ClgR regulation of chaperone and protease systems is essential for Mycobacterium tuberculosis parasitism of the macrophage.

Megan Estorninho1, Hilde Smith, Jelle Thole, Jose Harders-Westerveen, Andrzej Kierzek, Rachel E Butler, Olivier Neyrolles, Graham R Stewart.   

Abstract

Chaperone and protease systems play essential roles in cellular homeostasis and have vital functions in controlling the abundance of specific cellular proteins involved in processes such as transcription, replication, metabolism and virulence. Bacteria have evolved accurate regulatory systems to control the expression and function of chaperones and potentially destructive proteases.
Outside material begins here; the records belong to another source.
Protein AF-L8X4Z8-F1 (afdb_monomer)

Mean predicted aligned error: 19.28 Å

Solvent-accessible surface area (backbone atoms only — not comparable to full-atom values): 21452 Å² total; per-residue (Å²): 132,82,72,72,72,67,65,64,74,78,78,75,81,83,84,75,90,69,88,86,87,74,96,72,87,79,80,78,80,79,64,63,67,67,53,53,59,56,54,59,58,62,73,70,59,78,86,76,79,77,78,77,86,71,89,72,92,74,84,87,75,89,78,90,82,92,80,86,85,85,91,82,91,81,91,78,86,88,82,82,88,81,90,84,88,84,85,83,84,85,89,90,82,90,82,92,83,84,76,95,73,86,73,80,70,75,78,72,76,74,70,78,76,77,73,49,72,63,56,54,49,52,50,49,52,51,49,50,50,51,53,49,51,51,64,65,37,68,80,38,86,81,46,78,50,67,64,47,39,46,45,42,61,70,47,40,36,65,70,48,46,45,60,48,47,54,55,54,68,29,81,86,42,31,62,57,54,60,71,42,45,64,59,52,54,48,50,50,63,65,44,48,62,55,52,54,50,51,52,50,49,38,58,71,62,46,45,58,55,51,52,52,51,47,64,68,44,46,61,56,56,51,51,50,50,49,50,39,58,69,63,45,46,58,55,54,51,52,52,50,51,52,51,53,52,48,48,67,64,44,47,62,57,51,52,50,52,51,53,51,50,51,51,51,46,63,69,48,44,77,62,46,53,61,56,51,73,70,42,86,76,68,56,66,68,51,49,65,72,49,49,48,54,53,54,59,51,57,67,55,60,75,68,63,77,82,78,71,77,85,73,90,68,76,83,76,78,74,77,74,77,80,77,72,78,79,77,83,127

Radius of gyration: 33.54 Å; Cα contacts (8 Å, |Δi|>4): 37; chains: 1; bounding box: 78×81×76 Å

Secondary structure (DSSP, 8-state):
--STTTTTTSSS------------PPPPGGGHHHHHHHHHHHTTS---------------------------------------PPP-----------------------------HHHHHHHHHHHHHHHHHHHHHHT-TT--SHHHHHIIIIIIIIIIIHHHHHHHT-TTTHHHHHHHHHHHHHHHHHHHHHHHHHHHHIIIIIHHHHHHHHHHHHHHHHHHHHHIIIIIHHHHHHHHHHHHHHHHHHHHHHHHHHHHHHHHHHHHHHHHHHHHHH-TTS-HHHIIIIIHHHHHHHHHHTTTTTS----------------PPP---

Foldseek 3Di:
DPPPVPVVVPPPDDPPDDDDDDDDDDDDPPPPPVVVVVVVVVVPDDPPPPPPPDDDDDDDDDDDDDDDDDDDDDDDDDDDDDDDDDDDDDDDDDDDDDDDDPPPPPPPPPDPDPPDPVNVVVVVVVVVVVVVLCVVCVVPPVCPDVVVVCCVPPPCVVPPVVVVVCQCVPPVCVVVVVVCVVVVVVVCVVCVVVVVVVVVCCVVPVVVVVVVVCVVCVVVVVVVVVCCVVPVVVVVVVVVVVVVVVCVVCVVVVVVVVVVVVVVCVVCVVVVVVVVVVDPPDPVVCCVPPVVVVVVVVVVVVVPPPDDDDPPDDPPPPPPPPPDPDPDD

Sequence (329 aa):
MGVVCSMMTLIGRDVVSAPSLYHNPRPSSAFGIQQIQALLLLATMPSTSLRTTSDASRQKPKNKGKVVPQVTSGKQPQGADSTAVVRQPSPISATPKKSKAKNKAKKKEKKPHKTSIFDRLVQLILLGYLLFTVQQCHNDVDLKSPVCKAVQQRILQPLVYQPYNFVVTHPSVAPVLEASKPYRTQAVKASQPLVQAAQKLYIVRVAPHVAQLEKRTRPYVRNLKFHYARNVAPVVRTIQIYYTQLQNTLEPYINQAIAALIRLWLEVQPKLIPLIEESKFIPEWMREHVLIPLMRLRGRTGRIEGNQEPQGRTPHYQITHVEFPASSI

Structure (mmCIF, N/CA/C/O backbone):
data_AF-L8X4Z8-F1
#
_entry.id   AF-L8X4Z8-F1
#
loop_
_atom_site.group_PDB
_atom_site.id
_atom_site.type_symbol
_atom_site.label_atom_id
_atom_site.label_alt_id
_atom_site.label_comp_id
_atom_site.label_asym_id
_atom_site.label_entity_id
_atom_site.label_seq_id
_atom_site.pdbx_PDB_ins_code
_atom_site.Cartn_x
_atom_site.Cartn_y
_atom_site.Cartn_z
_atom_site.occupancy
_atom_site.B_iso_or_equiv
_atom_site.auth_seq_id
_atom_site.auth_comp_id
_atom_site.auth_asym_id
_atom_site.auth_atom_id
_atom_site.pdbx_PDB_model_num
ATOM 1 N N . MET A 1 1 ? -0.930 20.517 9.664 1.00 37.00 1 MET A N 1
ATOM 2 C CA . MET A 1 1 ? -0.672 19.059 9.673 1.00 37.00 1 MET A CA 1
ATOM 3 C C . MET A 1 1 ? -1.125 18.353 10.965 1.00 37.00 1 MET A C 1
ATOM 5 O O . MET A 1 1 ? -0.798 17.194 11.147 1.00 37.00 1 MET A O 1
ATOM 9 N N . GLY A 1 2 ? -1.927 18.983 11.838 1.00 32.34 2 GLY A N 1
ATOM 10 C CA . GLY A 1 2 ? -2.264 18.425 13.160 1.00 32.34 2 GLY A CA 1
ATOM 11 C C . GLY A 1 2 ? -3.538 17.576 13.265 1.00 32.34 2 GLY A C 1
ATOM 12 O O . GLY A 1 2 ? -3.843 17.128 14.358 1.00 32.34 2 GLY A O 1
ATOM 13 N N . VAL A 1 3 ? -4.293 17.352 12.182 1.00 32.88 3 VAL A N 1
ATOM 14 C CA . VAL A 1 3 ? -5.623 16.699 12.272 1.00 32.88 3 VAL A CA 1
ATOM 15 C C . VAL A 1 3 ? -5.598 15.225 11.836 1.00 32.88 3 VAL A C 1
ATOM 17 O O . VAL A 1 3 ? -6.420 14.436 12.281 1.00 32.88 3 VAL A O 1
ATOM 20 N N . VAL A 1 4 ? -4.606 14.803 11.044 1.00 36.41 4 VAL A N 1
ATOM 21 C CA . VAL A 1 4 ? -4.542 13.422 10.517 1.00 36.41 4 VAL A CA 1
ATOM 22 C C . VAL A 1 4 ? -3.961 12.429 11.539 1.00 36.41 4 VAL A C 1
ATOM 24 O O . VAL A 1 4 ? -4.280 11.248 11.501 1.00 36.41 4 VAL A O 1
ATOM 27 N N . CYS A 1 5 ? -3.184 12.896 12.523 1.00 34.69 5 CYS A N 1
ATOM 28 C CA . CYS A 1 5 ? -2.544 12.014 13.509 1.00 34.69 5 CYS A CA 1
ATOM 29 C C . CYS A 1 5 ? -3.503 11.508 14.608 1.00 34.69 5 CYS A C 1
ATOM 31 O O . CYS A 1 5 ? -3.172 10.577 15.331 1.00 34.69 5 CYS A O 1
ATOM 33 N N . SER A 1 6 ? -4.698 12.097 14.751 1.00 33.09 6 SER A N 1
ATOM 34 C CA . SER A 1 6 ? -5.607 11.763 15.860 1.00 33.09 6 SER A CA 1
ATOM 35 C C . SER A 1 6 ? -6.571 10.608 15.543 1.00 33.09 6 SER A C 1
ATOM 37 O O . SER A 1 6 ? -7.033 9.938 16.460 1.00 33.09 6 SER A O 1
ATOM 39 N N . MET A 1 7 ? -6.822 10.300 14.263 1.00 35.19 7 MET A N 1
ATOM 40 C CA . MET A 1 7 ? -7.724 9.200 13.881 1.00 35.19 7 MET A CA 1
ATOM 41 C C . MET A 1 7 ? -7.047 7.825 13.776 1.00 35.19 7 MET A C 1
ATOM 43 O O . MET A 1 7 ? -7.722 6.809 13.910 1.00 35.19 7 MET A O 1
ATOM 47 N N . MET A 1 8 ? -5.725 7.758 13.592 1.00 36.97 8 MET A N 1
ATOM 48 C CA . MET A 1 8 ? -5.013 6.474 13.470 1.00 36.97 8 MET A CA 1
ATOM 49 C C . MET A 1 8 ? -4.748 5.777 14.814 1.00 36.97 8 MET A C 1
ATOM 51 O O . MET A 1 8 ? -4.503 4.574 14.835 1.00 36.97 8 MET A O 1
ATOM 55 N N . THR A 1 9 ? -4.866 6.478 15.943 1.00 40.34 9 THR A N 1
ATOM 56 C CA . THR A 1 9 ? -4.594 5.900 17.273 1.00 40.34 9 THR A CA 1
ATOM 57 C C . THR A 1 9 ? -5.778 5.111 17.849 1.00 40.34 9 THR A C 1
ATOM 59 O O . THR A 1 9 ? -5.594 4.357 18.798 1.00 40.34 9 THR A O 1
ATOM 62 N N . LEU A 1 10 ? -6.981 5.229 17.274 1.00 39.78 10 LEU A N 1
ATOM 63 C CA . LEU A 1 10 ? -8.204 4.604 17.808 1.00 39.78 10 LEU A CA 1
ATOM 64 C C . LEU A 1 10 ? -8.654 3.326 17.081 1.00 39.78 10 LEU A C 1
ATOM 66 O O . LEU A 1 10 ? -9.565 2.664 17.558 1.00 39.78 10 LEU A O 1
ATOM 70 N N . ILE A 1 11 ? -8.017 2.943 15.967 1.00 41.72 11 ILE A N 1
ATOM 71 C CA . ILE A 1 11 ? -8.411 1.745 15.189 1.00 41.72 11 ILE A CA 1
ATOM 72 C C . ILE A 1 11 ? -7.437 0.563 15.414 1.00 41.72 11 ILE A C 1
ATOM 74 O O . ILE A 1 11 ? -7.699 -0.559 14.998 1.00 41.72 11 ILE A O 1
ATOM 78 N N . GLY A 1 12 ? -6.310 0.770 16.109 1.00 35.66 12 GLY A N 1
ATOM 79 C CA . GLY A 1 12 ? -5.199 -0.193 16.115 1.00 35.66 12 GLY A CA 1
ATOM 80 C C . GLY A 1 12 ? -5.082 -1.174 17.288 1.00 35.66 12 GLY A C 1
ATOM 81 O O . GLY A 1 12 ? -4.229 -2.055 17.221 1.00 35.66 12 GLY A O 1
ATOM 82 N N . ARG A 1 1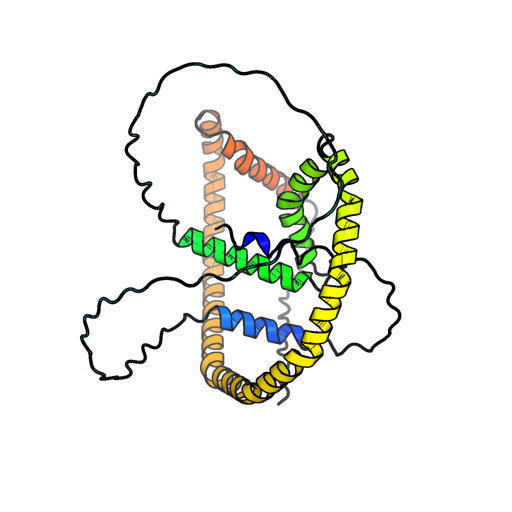3 ? -5.844 -1.048 18.381 1.00 42.56 13 ARG A N 1
ATOM 83 C CA . ARG A 1 13 ? -5.630 -1.886 19.579 1.00 42.56 13 ARG A CA 1
ATOM 84 C C . ARG A 1 13 ? -6.906 -2.087 20.390 1.00 42.56 13 ARG A C 1
ATOM 86 O O . ARG A 1 13 ? -7.042 -1.475 21.432 1.00 42.56 13 ARG A O 1
ATOM 93 N N . ASP A 1 14 ? -7.784 -2.968 19.925 1.00 37.44 14 ASP A N 1
ATOM 94 C CA . ASP A 1 14 ? -8.757 -3.669 20.774 1.00 37.44 14 ASP A CA 1
ATOM 95 C C . ASP A 1 14 ? -9.140 -4.997 20.096 1.00 37.44 14 ASP A C 1
ATOM 97 O O . ASP A 1 14 ? -10.219 -5.158 19.535 1.00 37.44 14 ASP A O 1
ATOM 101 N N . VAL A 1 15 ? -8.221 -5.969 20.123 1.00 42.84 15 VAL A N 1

Here, we have used a combination of transcriptomics, proteomics and targeted mutagenesis to reveal that the clp gene regulator (ClgR) of Mycobacterium tuberculosis activates the transcription of at least ten genes, including four that encode protease systems (ClpP1/C, ClpP2/C, PtrB and HtrA-like protease Rv1043c) and three that encode chaperones (Acr2, ClpB and the chaperonin Rv3269). Thus, M. tuberculosis ClgR controls a larger network of protein homeostatic and regulatory systems than ClgR in any other bacterium studied to date. We demonstrate that ClgR-regulated transcriptional activation of these systems is essential for M. tuberculosis to replicate in macrophages. Furthermore, we observe that this defect is manifest early in infection, as M. tuberculosis lacking ClgR is deficient in the ability to control phagosome pH 1 h post-phagocytosis.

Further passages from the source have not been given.